• _Exercise directions_
Below is a listing. Set down exactly the lines from the one containing "ATOM 104 C CA" through the one containing "ATOM 130 N N", both ends included, and leave out the rest.

• _Records to use_
------------------------

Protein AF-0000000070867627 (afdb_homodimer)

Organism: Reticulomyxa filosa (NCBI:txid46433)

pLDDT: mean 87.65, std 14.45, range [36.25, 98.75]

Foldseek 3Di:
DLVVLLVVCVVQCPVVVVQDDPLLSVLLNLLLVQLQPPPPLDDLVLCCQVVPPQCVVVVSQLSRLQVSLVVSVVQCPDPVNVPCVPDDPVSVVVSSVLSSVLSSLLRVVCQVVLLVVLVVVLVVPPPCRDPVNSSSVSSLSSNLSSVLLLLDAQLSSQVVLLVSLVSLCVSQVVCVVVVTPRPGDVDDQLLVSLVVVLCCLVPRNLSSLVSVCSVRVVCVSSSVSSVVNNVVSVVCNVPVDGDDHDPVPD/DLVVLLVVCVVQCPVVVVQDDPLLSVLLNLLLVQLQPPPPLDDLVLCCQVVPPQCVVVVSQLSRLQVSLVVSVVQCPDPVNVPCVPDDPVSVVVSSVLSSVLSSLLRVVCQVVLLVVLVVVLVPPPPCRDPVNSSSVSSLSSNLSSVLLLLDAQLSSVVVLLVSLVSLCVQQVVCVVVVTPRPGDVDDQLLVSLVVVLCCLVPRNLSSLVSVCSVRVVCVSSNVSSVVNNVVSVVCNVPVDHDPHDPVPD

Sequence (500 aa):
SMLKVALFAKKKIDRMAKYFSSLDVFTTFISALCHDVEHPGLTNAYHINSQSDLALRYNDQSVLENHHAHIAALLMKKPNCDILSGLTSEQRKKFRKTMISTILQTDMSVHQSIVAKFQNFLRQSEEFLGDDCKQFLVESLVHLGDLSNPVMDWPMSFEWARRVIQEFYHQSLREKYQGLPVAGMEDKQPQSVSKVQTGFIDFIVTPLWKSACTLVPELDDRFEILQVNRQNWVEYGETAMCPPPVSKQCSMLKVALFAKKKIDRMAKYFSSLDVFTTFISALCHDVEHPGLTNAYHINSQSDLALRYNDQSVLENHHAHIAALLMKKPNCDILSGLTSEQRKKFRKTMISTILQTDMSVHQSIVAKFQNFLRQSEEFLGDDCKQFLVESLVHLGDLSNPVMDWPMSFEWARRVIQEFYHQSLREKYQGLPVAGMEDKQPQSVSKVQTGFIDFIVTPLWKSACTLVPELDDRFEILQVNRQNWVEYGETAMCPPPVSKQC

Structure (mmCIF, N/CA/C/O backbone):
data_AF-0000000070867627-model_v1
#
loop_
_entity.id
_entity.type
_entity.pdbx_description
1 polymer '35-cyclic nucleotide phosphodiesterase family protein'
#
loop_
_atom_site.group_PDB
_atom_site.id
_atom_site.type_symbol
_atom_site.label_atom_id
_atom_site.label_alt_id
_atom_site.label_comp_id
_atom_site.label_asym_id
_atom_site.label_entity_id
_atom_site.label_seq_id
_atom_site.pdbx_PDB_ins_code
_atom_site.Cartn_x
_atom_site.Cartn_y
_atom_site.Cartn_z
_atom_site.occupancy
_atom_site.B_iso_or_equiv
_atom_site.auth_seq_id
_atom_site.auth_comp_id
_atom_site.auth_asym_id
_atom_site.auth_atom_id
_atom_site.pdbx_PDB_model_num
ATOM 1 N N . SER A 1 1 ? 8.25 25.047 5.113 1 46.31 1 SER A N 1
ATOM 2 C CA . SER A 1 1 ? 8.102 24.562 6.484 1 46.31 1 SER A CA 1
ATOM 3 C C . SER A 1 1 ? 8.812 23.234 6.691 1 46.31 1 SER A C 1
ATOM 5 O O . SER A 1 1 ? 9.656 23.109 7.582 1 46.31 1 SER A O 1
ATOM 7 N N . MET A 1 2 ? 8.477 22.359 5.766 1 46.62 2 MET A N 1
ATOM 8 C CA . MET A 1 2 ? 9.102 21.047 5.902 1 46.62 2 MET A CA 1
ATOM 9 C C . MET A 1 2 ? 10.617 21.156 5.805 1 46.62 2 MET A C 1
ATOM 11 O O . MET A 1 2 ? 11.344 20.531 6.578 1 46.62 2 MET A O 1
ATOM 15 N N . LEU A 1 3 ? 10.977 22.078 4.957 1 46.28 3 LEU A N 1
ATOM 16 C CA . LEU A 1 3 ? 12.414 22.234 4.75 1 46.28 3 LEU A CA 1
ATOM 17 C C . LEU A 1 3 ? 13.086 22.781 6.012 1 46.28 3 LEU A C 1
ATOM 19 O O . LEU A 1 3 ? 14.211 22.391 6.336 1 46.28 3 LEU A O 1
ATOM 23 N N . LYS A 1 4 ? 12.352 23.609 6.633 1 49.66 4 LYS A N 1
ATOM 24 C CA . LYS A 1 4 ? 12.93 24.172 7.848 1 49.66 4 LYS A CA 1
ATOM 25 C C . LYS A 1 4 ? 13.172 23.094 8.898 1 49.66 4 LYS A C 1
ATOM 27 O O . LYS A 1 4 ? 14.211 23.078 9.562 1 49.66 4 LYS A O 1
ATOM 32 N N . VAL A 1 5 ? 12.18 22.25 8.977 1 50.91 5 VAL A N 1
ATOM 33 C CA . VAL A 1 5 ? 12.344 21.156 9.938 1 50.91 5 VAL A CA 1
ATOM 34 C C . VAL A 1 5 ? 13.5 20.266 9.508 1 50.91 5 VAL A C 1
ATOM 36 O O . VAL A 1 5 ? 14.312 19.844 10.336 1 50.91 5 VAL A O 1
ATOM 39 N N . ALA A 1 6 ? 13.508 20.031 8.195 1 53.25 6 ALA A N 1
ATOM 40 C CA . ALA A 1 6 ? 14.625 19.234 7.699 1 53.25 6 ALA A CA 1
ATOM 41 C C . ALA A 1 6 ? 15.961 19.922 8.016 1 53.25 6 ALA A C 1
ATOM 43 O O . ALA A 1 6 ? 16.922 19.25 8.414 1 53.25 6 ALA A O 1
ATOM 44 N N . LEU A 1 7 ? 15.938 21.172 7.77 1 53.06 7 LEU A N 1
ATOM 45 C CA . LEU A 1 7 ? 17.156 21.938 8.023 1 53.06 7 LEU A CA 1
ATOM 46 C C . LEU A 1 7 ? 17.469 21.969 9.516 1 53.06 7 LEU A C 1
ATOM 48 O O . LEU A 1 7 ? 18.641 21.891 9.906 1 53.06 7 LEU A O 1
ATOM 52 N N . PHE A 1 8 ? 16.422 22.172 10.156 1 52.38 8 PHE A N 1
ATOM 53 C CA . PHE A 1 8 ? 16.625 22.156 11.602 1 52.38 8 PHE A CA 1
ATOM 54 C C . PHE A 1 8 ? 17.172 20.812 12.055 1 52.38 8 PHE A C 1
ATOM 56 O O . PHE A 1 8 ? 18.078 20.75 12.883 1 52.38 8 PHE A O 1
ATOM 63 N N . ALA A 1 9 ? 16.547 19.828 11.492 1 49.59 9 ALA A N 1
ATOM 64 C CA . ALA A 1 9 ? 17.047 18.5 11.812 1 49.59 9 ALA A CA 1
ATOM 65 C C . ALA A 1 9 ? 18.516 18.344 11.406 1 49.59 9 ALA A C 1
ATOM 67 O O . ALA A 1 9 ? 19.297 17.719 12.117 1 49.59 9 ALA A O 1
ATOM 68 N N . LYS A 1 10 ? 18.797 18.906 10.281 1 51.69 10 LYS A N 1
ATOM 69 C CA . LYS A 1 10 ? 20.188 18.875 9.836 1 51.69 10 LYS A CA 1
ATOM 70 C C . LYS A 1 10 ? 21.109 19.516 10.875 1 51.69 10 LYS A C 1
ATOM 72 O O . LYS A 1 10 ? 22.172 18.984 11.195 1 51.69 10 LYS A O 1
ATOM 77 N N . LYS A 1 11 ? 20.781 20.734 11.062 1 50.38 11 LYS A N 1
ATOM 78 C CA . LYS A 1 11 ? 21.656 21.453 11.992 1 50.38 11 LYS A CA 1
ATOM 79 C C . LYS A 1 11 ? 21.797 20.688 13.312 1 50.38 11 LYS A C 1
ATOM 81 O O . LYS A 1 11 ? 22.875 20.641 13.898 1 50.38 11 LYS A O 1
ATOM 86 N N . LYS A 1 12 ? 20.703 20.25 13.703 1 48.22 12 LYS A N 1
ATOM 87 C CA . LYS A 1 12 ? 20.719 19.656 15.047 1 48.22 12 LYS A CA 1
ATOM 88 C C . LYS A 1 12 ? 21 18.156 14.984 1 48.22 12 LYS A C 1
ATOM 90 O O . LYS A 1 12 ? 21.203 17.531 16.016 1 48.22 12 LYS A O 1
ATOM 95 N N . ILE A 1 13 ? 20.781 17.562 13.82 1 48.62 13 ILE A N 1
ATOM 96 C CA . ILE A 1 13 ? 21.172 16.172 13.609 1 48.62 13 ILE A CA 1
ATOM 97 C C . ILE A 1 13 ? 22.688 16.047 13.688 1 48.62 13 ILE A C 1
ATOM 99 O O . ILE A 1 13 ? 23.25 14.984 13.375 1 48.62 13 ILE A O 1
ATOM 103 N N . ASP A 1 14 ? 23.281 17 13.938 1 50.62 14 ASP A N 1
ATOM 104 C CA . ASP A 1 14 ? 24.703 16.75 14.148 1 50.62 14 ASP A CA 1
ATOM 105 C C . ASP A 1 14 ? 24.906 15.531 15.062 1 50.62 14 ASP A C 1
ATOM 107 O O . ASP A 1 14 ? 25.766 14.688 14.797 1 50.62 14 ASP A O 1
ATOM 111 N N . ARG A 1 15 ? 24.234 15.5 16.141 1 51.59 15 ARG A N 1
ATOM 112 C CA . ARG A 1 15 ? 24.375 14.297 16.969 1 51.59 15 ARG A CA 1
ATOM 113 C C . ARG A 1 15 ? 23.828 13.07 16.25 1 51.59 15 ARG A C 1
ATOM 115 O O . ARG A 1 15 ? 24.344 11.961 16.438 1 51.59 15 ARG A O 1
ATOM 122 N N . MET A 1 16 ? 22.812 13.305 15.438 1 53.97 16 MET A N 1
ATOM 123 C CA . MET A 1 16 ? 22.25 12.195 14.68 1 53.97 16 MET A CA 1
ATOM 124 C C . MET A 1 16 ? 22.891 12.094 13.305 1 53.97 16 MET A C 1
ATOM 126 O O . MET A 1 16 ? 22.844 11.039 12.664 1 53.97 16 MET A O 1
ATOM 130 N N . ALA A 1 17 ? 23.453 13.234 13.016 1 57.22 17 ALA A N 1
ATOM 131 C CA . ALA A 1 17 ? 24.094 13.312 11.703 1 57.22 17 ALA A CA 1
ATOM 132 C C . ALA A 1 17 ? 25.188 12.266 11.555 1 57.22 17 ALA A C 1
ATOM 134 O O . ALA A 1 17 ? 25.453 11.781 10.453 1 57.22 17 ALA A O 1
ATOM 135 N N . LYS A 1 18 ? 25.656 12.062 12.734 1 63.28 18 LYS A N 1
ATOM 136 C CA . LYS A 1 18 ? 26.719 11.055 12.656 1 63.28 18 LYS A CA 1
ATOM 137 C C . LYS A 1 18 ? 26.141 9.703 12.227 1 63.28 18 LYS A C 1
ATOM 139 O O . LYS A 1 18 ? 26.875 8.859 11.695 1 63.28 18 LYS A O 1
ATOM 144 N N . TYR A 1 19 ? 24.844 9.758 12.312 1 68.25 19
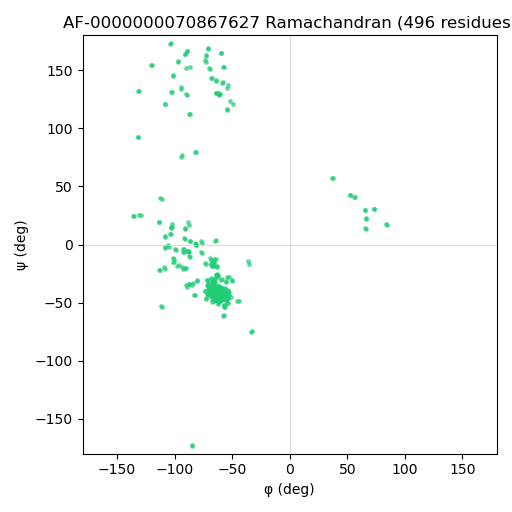 TYR A N 1
ATOM 145 C CA . TYR A 1 19 ? 24.25 8.461 12.039 1 68.25 19 TYR A CA 1
ATOM 146 C C . TYR A 1 19 ? 23.703 8.398 10.617 1 68.25 19 TYR A C 1
ATOM 148 O O . TYR A 1 19 ? 23.4
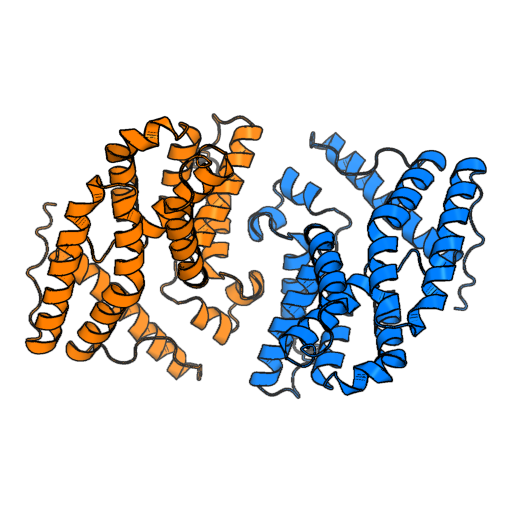69 7.309 10.086 1 68.25 19 TYR A O 1
ATOM 156 N N . PHE A 1 20 ? 23.641 9.57 10 1 80 20 PHE A N 1
ATOM 157 C CA . PHE A 1 20 ? 23.047 9.602 8.664 1 80 20 PHE A CA 1
ATOM 158 C C . PHE A 1 20 ? 24.141 9.711 7.598 1 80 20 PHE A C 1
ATOM 160 O O . PHE A 1 20 ? 25.062 10.516 7.727 1 80 20 PHE A O 1
ATOM 167 N N . SER A 1 21 ? 24.016 8.875 6.66 1 85.19 21 SER A N 1
ATOM 168 C CA . SER A 1 21 ? 24.875 9.031 5.484 1 85.19 21 SER A CA 1
ATOM 169 C C . SER A 1 21 ? 24.438 10.219 4.633 1 85.19 21 SER A C 1
ATOM 171 O O . SER A 1 21 ? 23.359 10.773 4.844 1 85.19 21 SER A O 1
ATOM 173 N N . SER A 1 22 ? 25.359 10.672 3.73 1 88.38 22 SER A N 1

------------------------

• _Exercise response_
ATOM 104 C CA . ASP A 1 14 ? 24.703 16.75 14.148 1 50.62 14 ASP A CA 1
ATOM 105 C C . ASP A 1 14 ? 24.906 15.531 15.062 1 50.62 14 ASP A C 1
ATOM 107 O O . ASP A 1 14 ? 25.766 14.688 14.797 1 50.62 14 ASP A O 1
ATOM 111 N N . ARG A 1 15 ? 24.234 15.5 16.141 1 51.59 15 ARG A N 1
ATOM 112 C CA . ARG A 1 15 ? 24.375 14.297 16.969 1 51.59 15 ARG A CA 1
ATOM 113 C C . ARG A 1 15 ? 23.828 13.07 16.25 1 51.59 15 ARG A C 1
ATOM 115 O O . ARG A 1 15 ? 24.344 11.961 16.438 1 51.59 15 ARG A O 1
ATOM 122 N N . MET A 1 16 ? 22.812 13.305 15.438 1 53.97 16 MET A N 1
ATOM 123 C CA . MET A 1 16 ? 22.25 12.195 14.68 1 53.97 16 MET A CA 1
ATOM 124 C C . MET A 1 16 ? 22.891 12.094 13.305 1 53.97 16 MET A C 1
ATOM 126 O O . MET A 1 16 ? 22.844 11.039 12.664 1 53.97 16 MET A O 1
ATOM 130 N N . ALA A 1 17 ? 23.453 13.234 13.016 1 57.22 17 ALA A N 1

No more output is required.